Action item → Scan the records beneath this line for the line holding "ATOM 243 C CA" and the line holding "ATOM 252 C CA", then transcribe exactly those two and all lines between.

Records shown →
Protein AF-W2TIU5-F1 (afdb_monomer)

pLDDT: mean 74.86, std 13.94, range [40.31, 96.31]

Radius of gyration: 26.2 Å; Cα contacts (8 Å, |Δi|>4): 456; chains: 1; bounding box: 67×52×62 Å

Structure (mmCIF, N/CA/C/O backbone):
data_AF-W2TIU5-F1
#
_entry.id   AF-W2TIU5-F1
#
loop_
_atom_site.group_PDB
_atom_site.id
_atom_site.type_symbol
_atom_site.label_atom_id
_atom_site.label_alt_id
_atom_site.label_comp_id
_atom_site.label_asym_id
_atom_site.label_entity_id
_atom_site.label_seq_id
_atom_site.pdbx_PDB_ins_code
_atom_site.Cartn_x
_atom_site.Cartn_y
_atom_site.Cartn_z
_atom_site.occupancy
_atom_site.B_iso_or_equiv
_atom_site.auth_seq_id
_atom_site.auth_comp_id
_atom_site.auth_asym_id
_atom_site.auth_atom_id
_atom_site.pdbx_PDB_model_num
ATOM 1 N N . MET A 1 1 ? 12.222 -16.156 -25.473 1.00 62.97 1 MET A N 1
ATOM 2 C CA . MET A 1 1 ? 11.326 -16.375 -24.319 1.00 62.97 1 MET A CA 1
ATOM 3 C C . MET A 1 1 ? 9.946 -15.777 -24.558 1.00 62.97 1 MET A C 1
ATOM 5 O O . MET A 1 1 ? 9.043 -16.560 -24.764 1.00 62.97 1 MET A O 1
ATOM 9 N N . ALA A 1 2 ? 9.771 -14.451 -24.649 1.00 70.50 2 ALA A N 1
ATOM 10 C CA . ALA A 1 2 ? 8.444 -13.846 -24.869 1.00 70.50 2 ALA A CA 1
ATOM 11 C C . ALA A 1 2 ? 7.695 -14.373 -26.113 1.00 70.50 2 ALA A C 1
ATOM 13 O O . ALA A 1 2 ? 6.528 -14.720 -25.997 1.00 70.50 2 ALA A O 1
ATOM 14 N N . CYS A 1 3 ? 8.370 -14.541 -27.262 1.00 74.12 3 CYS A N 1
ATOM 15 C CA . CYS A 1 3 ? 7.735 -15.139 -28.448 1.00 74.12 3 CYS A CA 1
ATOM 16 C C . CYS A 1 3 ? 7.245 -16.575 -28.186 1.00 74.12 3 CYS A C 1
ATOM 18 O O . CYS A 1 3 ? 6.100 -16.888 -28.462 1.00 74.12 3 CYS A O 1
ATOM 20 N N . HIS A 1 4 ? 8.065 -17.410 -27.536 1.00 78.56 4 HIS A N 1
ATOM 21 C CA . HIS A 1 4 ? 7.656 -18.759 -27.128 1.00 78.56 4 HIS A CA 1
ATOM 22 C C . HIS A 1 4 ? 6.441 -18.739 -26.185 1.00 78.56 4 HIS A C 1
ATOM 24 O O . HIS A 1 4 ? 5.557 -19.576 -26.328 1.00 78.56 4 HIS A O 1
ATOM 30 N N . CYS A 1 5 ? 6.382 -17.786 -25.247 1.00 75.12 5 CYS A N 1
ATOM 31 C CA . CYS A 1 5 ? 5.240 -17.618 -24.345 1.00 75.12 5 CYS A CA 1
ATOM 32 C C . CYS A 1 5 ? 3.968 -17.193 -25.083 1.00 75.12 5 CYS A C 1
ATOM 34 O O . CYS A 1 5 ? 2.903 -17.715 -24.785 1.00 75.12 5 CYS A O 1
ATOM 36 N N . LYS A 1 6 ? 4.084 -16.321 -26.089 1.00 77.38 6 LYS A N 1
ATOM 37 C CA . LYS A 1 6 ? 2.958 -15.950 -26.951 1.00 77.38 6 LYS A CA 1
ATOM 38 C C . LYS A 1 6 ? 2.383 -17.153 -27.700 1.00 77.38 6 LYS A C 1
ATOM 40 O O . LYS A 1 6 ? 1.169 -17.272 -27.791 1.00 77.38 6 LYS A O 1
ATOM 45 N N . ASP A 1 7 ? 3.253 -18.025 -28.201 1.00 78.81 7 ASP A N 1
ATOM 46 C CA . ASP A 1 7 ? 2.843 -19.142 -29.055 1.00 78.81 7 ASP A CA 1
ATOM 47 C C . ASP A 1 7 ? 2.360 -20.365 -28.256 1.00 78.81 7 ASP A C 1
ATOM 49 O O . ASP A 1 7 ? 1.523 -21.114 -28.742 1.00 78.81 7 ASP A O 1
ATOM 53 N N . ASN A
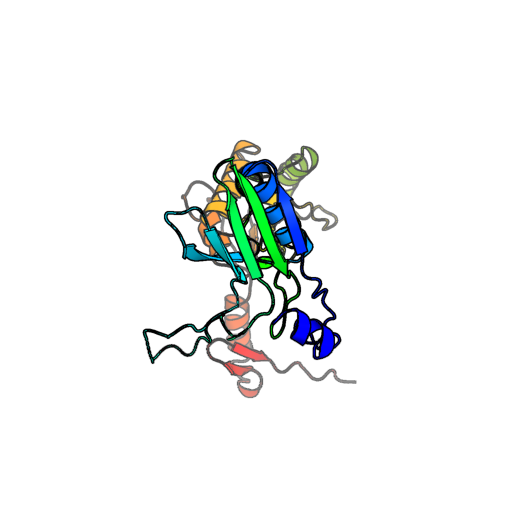 1 8 ? 2.889 -20.582 -27.043 1.00 76.69 8 ASN A N 1
ATOM 54 C CA . ASN A 1 8 ? 2.669 -21.825 -26.284 1.00 76.69 8 ASN A CA 1
ATOM 55 C C . ASN A 1 8 ? 1.981 -21.631 -24.924 1.00 76.69 8 ASN A C 1
ATOM 57 O O . ASN A 1 8 ? 1.627 -22.621 -24.299 1.00 76.69 8 ASN A O 1
ATOM 61 N N . HIS A 1 9 ? 1.833 -20.392 -24.439 1.00 73.88 9 HIS A N 1
ATOM 62 C CA . HIS A 1 9 ? 1.338 -20.095 -23.084 1.00 73.88 9 HIS A CA 1
ATOM 63 C C . HIS A 1 9 ? 0.330 -18.931 -23.064 1.00 73.88 9 HIS A C 1
ATOM 65 O O . HIS A 1 9 ? 0.157 -18.280 -22.036 1.00 73.88 9 HIS A O 1
ATOM 71 N N . SER A 1 10 ? -0.323 -18.629 -24.194 1.00 66.69 10 SER A N 1
ATOM 72 C CA . SER A 1 10 ? -1.303 -17.532 -24.303 1.00 66.69 10 SER A CA 1
ATOM 73 C C . SER A 1 10 ? -2.525 -17.725 -23.395 1.00 66.69 10 SER A C 1
ATOM 75 O O . SER A 1 10 ? -3.054 -16.741 -22.876 1.00 66.69 10 SER A O 1
ATOM 77 N N . GLU A 1 11 ? -2.937 -18.977 -23.174 1.00 64.06 11 GLU A N 1
ATOM 78 C CA . GLU A 1 11 ? -4.091 -19.351 -22.342 1.00 64.06 11 GLU A CA 1
ATOM 79 C C . GLU A 1 11 ? -3.700 -19.706 -20.892 1.00 64.06 11 GLU A C 1
ATOM 81 O O . GLU A 1 11 ? -4.480 -19.472 -19.973 1.00 64.06 11 GLU A O 1
ATOM 86 N N . ASP A 1 12 ? -2.457 -20.146 -20.659 1.00 65.00 12 ASP A N 1
ATOM 87 C CA . ASP A 1 12 ? -1.968 -20.631 -19.354 1.00 65.00 12 ASP A CA 1
ATOM 88 C C . ASP A 1 12 ? -1.175 -19.589 -18.535 1.00 65.00 12 ASP A C 1
ATOM 90 O O . ASP A 1 12 ? -0.546 -19.922 -17.530 1.00 65.00 12 ASP A O 1
ATOM 94 N N . GLY A 1 13 ? -1.214 -18.314 -18.934 1.00 69.75 13 GLY A N 1
ATOM 95 C CA . GLY A 1 13 ? -0.270 -17.262 -18.537 1.00 69.75 13 GLY A CA 1
ATOM 96 C C . GLY A 1 13 ? 0.035 -17.066 -17.040 1.00 69.75 13 GLY A C 1
ATOM 97 O O . GLY A 1 13 ? 0.865 -17.762 -16.449 1.00 69.75 13 GLY A O 1
ATOM 98 N N . ALA A 1 14 ? -0.535 -16.039 -16.405 1.00 74.56 14 ALA A N 1
ATOM 99 C CA . ALA A 1 14 ? -0.282 -15.752 -14.988 1.00 74.56 14 ALA A CA 1
ATOM 100 C C . ALA A 1 14 ? -1.151 -16.669 -14.112 1.00 74.56 14 ALA A C 1
ATOM 102 O O . ALA A 1 14 ? -2.207 -16.248 -13.640 1.00 74.56 14 ALA A O 1
ATOM 103 N N . ASN A 1 15 ? -0.737 -17.935 -13.965 1.00 72.88 15 ASN A N 1
ATOM 104 C CA . ASN A 1 15 ? -1.509 -19.007 -13.320 1.00 72.88 15 ASN A CA 1
ATOM 105 C C . ASN A 1 15 ? -2.888 -19.221 -13.979 1.00 72.88 15 ASN A C 1
ATOM 107 O O . ASN A 1 15 ? -3.923 -19.176 -13.315 1.00 72.88 15 ASN A O 1
ATOM 111 N N . GLY A 1 16 ? -2.904 -19.424 -15.303 1.00 70.94 16 GLY A N 1
ATOM 112 C CA . GLY A 1 16 ? -4.141 -19.672 -16.063 1.00 70.94 16 GLY A CA 1
ATOM 113 C C . GLY A 1 16 ? -4.949 -18.417 -16.407 1.00 70.94 16 GLY A C 1
ATOM 114 O O . GLY A 1 16 ? -6.071 -18.510 -16.897 1.00 70.94 16 GLY A O 1
ATOM 115 N N . LYS A 1 17 ? -4.405 -17.223 -16.138 1.00 79.06 17 LYS A N 1
ATOM 116 C CA . LYS A 1 17 ? -4.969 -15.958 -16.622 1.00 79.06 17 LYS A CA 1
ATOM 117 C C . LYS A 1 17 ? -4.268 -15.550 -17.917 1.00 79.06 17 LYS A C 1
ATOM 119 O O . LYS A 1 17 ? -3.034 -15.490 -17.908 1.00 79.06 17 LYS A O 1
ATOM 124 N N . PRO A 1 18 ? -5.012 -15.180 -18.976 1.00 81.62 18 PRO A N 1
ATOM 125 C CA . PRO A 1 18 ? -4.429 -14.642 -20.200 1.00 81.62 18 PRO A CA 1
ATOM 126 C C . PRO A 1 18 ? -3.530 -13.433 -19.924 1.00 81.62 18 PRO A C 1
ATOM 128 O O . PRO A 1 18 ? -3.796 -12.630 -19.023 1.00 81.62 18 PRO A O 1
ATOM 131 N N . GLN A 1 19 ? -2.453 -13.304 -20.695 1.00 85.62 19 GLN A N 1
ATOM 132 C CA . GLN A 1 19 ? -1.448 -12.248 -20.557 1.00 85.62 19 GLN A CA 1
ATOM 133 C C . GLN A 1 19 ? -1.031 -11.712 -21.927 1.00 85.62 19 GLN A C 1
ATOM 135 O O . GLN A 1 19 ? -1.108 -12.415 -22.932 1.00 85.62 19 GLN A O 1
ATOM 140 N N . ASP A 1 20 ? -0.540 -10.473 -21.956 1.00 86.12 20 ASP A N 1
ATOM 141 C CA . ASP A 1 20 ? 0.026 -9.875 -23.163 1.00 86.12 20 ASP A CA 1
ATOM 142 C C . ASP A 1 20 ? 1.549 -10.071 -23.209 1.00 86.12 20 ASP A C 1
ATOM 144 O O . ASP A 1 20 ? 2.310 -9.458 -22.455 1.00 86.12 20 ASP A O 1
ATOM 148 N N . TYR A 1 21 ? 1.995 -10.941 -24.116 1.00 88.88 21 TYR A N 1
ATOM 149 C CA . TYR A 1 21 ? 3.410 -11.242 -24.354 1.00 88.88 21 TYR A CA 1
ATOM 150 C C . TYR A 1 21 ? 4.041 -10.402 -25.470 1.00 88.88 21 TYR A C 1
ATOM 152 O O . TYR A 1 21 ? 5.106 -10.755 -25.990 1.00 88.88 21 TYR A O 1
ATOM 160 N N . THR A 1 22 ? 3.392 -9.310 -25.880 1.00 89.75 22 THR A N 1
ATOM 161 C CA . THR A 1 22 ? 3.925 -8.413 -26.905 1.00 89.75 22 THR A CA 1
ATOM 162 C C . THR A 1 22 ? 5.283 -7.860 -26.481 1.00 89.75 22 THR A C 1
ATOM 164 O O . THR A 1 22 ? 5.463 -7.326 -25.385 1.00 89.75 22 THR A O 1
ATOM 167 N N . VAL A 1 23 ? 6.268 -8.009 -27.372 1.00 91.62 23 VAL A N 1
ATOM 168 C CA . VAL A 1 23 ? 7.607 -7.465 -27.156 1.00 91.62 23 VAL A CA 1
ATOM 169 C C . VAL A 1 23 ? 7.585 -5.982 -27.495 1.00 91.62 23 VAL A C 1
ATOM 171 O O . VAL A 1 23 ? 7.378 -5.600 -28.643 1.00 91.62 23 VAL A O 1
ATOM 174 N N . LEU A 1 24 ? 7.826 -5.163 -26.481 1.00 92.56 24 LEU A N 1
ATOM 175 C CA . LEU A 1 24 ? 7.935 -3.719 -26.582 1.00 92.56 24 LEU A CA 1
ATOM 176 C C . LEU A 1 24 ? 9.332 -3.345 -27.075 1.00 92.56 24 LEU A C 1
ATOM 178 O O . LEU A 1 24 ? 10.332 -3.872 -26.579 1.00 92.56 24 LEU A O 1
ATOM 182 N N . LEU A 1 25 ? 9.377 -2.422 -28.030 1.00 94.75 25 LEU A N 1
ATOM 183 C CA . LEU A 1 25 ? 10.578 -1.766 -28.536 1.00 94.75 25 LEU A CA 1
ATOM 184 C C . LEU A 1 25 ? 10.287 -0.268 -28.537 1.00 94.75 25 LEU A C 1
ATOM 186 O O . LEU A 1 25 ? 9.530 0.199 -29.383 1.00 94.75 25 LEU A O 1
ATOM 190 N N . LEU A 1 26 ? 10.817 0.454 -27.553 1.00 96.19 26 LEU A N 1
ATOM 191 C CA . LEU A 1 26 ? 10.541 1.880 -27.365 1.00 96.19 26 LEU A CA 1
ATOM 192 C C . LEU A 1 26 ? 11.845 2.650 -27.177 1.00 96.19 26 LEU A C 1
ATOM 194 O O . LEU A 1 26 ? 12.842 2.097 -26.705 1.00 96.19 26 LEU A O 1
ATOM 198 N N . THR A 1 27 ? 11.802 3.932 -27.519 1.00 96.31 27 THR A N 1
ATOM 199 C CA . THR A 1 27 ? 12.898 4.877 -27.323 1.00 96.31 27 THR A CA 1
ATOM 200 C C . THR A 1 27 ? 12.357 6.098 -26.594 1.00 96.31 27 THR A C 1
ATOM 202 O O . THR A 1 27 ? 11.298 6.603 -26.957 1.00 96.31 27 THR A O 1
ATOM 205 N N . PHE A 1 28 ? 13.089 6.556 -25.585 1.00 96.00 28 PHE A N 1
ATOM 206 C CA . PHE A 1 28 ? 12.805 7.761 -24.810 1.00 96.00 28 PHE A CA 1
ATOM 207 C C . PHE A 1 28 ? 13.947 8.752 -24.987 1.00 96.00 28 PHE A C 1
ATOM 209 O O . PHE A 1 28 ? 15.097 8.342 -25.191 1.00 96.00 28 PHE A O 1
ATOM 216 N N . ASP A 1 29 ? 13.640 10.042 -24.903 1.00 94.44 29 ASP A N 1
ATOM 217 C CA . ASP A 1 29 ? 14.651 11.083 -25.059 1.00 94.44 29 ASP A CA 1
ATOM 218 C C . ASP A 1 29 ? 15.467 11.271 -23.780 1.00 94.44 29 ASP A C 1
ATOM 220 O O . ASP A 1 29 ? 16.625 11.676 -23.853 1.00 94.44 29 ASP A O 1
ATOM 224 N N . THR A 1 30 ? 14.905 10.912 -22.620 1.00 93.06 30 THR A N 1
ATOM 225 C CA . THR A 1 30 ? 15.598 10.990 -21.330 1.00 93.06 30 THR A CA 1
ATOM 226 C C . THR A 1 30 ? 15.357 9.766 -20.443 1.00 93.06 30 THR A C 1
ATOM 228 O O . THR A 1 30 ? 14.386 9.020 -20.598 1.00 93.06 30 THR A O 1
ATOM 231 N N . VAL A 1 31 ? 16.233 9.580 -19.450 1.00 90.81 31 VAL A N 1
ATOM 232 C CA . VAL A 1 31 ? 16.050 8.571 -18.391 1.00
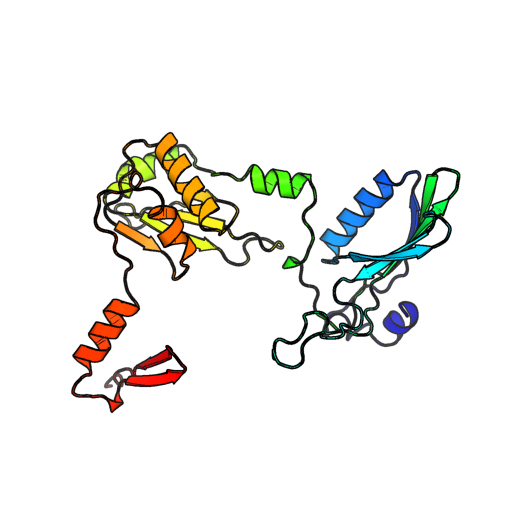 90.81 31 VAL A CA 1
ATOM 233 C C . VAL A 1 31 ? 14.808 8.859 -17.545 1.00 90.81 31 VAL A C 1
ATOM 235 O O . VAL A 1 31 ? 14.117 7.915 -17.175 1.00 90.81 31 VAL A O 1
ATOM 238 N N . GLY A 1 32 ? 14.486 10.132 -17.290 1.00 90.31 32 GLY A N 1
ATOM 239 C CA . GLY A 1 32 ? 13.307 10.514 -16.506 1.00 90.31 32 GLY A CA 1
ATOM 240 C C . GLY A 1 32 ? 11.997 10.073 -17.161 1.00 90.31 32 GLY A C 1
ATOM 241 O O . GLY A 1 32 ? 11.176 9.429 -16.513 1.00 90.31 32 GLY A O 1
ATOM 242 N N . GLU A 1 33 ? 11.845 10.317 -18.466 1.00 92.75 33 GLU A N 1
ATOM 243 C CA . GLU A 1 33 ? 10.677 9.856 -19.237 1.00 92.75 33 GLU A CA 1
ATOM 244 C C . GLU A 1 33 ? 10.530 8.332 -19.202 1.00 92.75 33 GLU A C 1
ATOM 246 O O . GLU A 1 33 ? 9.433 7.801 -19.011 1.00 92.75 33 GLU A O 1
ATOM 251 N N . PHE A 1 34 ? 11.646 7.614 -19.358 1.00 93.75 34 PHE A N 1
ATOM 252 C CA . PHE A 1 34 ? 11.656 6.162 -19.241 1.00 93.75 34 PHE A CA 1
ATOM 253 C C . PHE A 1 34 ? 11.220 5.701 -17.841 1.00 93.75 34 PHE A C 1
ATOM 255 O O . PHE A 1 34 ? 10.449 4.748 -17.729 1.00 93.75 34 PHE A O 1
ATOM 262 N N . GLU A 1 35 ? 11.715 6.333 -16.776 1.00 90.12 35 GLU A N 1
ATOM 263 C CA . GLU A 1 35 ? 11.384 5.967 -15.396 1.00 90.12 35 GLU A CA 1
ATOM 264 C C . GLU A 1 35 ? 9.900 6.196 -15.082 1.00 90.12 35 GLU A C 1
ATOM 266 O O . GLU A 1 35 ? 9.266 5.311 -14.498 1.00 90.12 35 GLU A O 1
ATOM 271 N N . GLU A 1 36 ? 9.327 7.317 -15.526 1.00 88.19 36 GLU A N 1
ATOM 272 C CA . GLU A 1 36 ? 7.894 7.611 -15.395 1.00 88.19 36 GLU A CA 1
ATOM 273 C C . GLU A 1 36 ? 7.036 6.588 -16.145 1.00 88.19 36 GLU A C 1
ATOM 275 O O . GLU A 1 36 ? 6.136 5.974 -15.561 1.00 88.19 36 GLU A O 1
ATOM 280 N N . TRP A 1 37 ? 7.363 6.331 -17.414 1.00 93.12 37 TRP A N 1
ATOM 281 C CA . TRP A 1 37 ? 6.666 5.331 -18.219 1.00 93.12 37 TRP A CA 1
ATOM 282 C C . TRP A 1 37 ? 6.781 3.929 -17.608 1.00 93.12 37 TRP A C 1
ATOM 284 O O . TRP A 1 37 ? 5.791 3.204 -17.492 1.00 93.12 37 TRP A O 1
ATOM 294 N N . SER A 1 38 ? 7.984 3.536 -17.182 1.00 89.94 38 SER A N 1
ATOM 295 C CA . SER A 1 38 ? 8.257 2.228 -16.580 1.00 89.94 38 SER A CA 1
ATOM 296 C C . SER A 1 38 ? 7.448 2.037 -15.300 1.00 89.94 38 SER A C 1
ATOM 298 O O . SER A 1 38 ? 6.874 0.967 -15.079 1.00 89.94 38 SER A O 1
ATOM 300 N N . HIS A 1 39 ? 7.340 3.087 -14.485 1.00 85.31 39 HIS A N 1
ATOM 301 C CA . HIS A 1 39 ? 6.498 3.094 -13.300 1.00 85.31 39 HIS A CA 1
ATOM 302 C C . HIS A 1 39 ? 5.015 2.903 -13.652 1.00 85.31 39 HIS A C 1
ATOM 304 O O . HIS A 1 39 ? 4.372 2.015 -13.090 1.00 85.31 39 HIS A O 1
ATOM 310 N N . GLU A 1 40 ? 4.473 3.668 -14.604 1.00 86.12 40 GLU A N 1
ATOM 311 C CA . GLU A 1 40 ? 3.081 3.520 -15.053 1.00 86.12 40 GLU A CA 1
ATOM 312 C C . GLU A 1 40 ? 2.796 2.094 -15.551 1.00 86.12 40 GLU A C 1
ATOM 314 O O . GLU A 1 40 ? 1.794 1.476 -15.179 1.00 86.12 40 GLU A O 1
ATOM 319 N N . GLN A 1 41 ? 3.714 1.523 -16.337 1.00 88.56 41 GLN A N 1
ATOM 320 C CA . GLN A 1 41 ? 3.586 0.148 -16.812 1.00 88.56 41 GLN A CA 1
ATOM 321 C C . GLN A 1 41 ? 3.621 -0.866 -15.671 1.00 88.56 41 GLN A C 1
ATOM 323 O O . GLN A 1 41 ? 2.844 -1.823 -15.693 1.00 88.56 41 GLN A O 1
ATOM 328 N N . CYS A 1 42 ? 4.476 -0.667 -14.664 1.00 85.00 42 CYS A N 1
ATOM 329 C CA . CYS A 1 42 ? 4.493 -1.498 -13.462 1.00 85.00 42 CYS A CA 1
ATOM 330 C C . CYS A 1 42 ? 3.140 -1.451 -12.745 1.00 85.00 42 CYS A C 1
ATOM 332 O O . CYS A 1 42 ? 2.576 -2.501 -12.447 1.00 85.00 42 CYS A O 1
ATOM 334 N N . GLU A 1 43 ? 2.565 -0.264 -12.540 1.00 80.69 43 GLU A N 1
ATOM 335 C CA . GLU A 1 43 ? 1.258 -0.126 -11.891 1.00 80.69 43 GLU A CA 1
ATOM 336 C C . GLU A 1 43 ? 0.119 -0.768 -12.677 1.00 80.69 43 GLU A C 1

Reply →
ATOM 243 C CA . GLU A 1 33 ? 10.677 9.856 -19.237 1.00 92.75 33 GLU A CA 1
ATOM 244 C C . GLU A 1 33 ? 10.530 8.332 -19.202 1.00 92.75 33 GLU A C 1
ATOM 246 O O . GLU A 1 33 ? 9.433 7.801 -19.011 1.00 92.75 33 GLU A O 1
ATOM 251 N N . PHE A 1 34 ? 11.646 7.614 -19.358 1.00 93.75 34 PHE A N 1
ATOM 252 C CA . PHE A 1 34 ? 11.656 6.162 -19.241 1.00 93.75 34 PHE A CA 1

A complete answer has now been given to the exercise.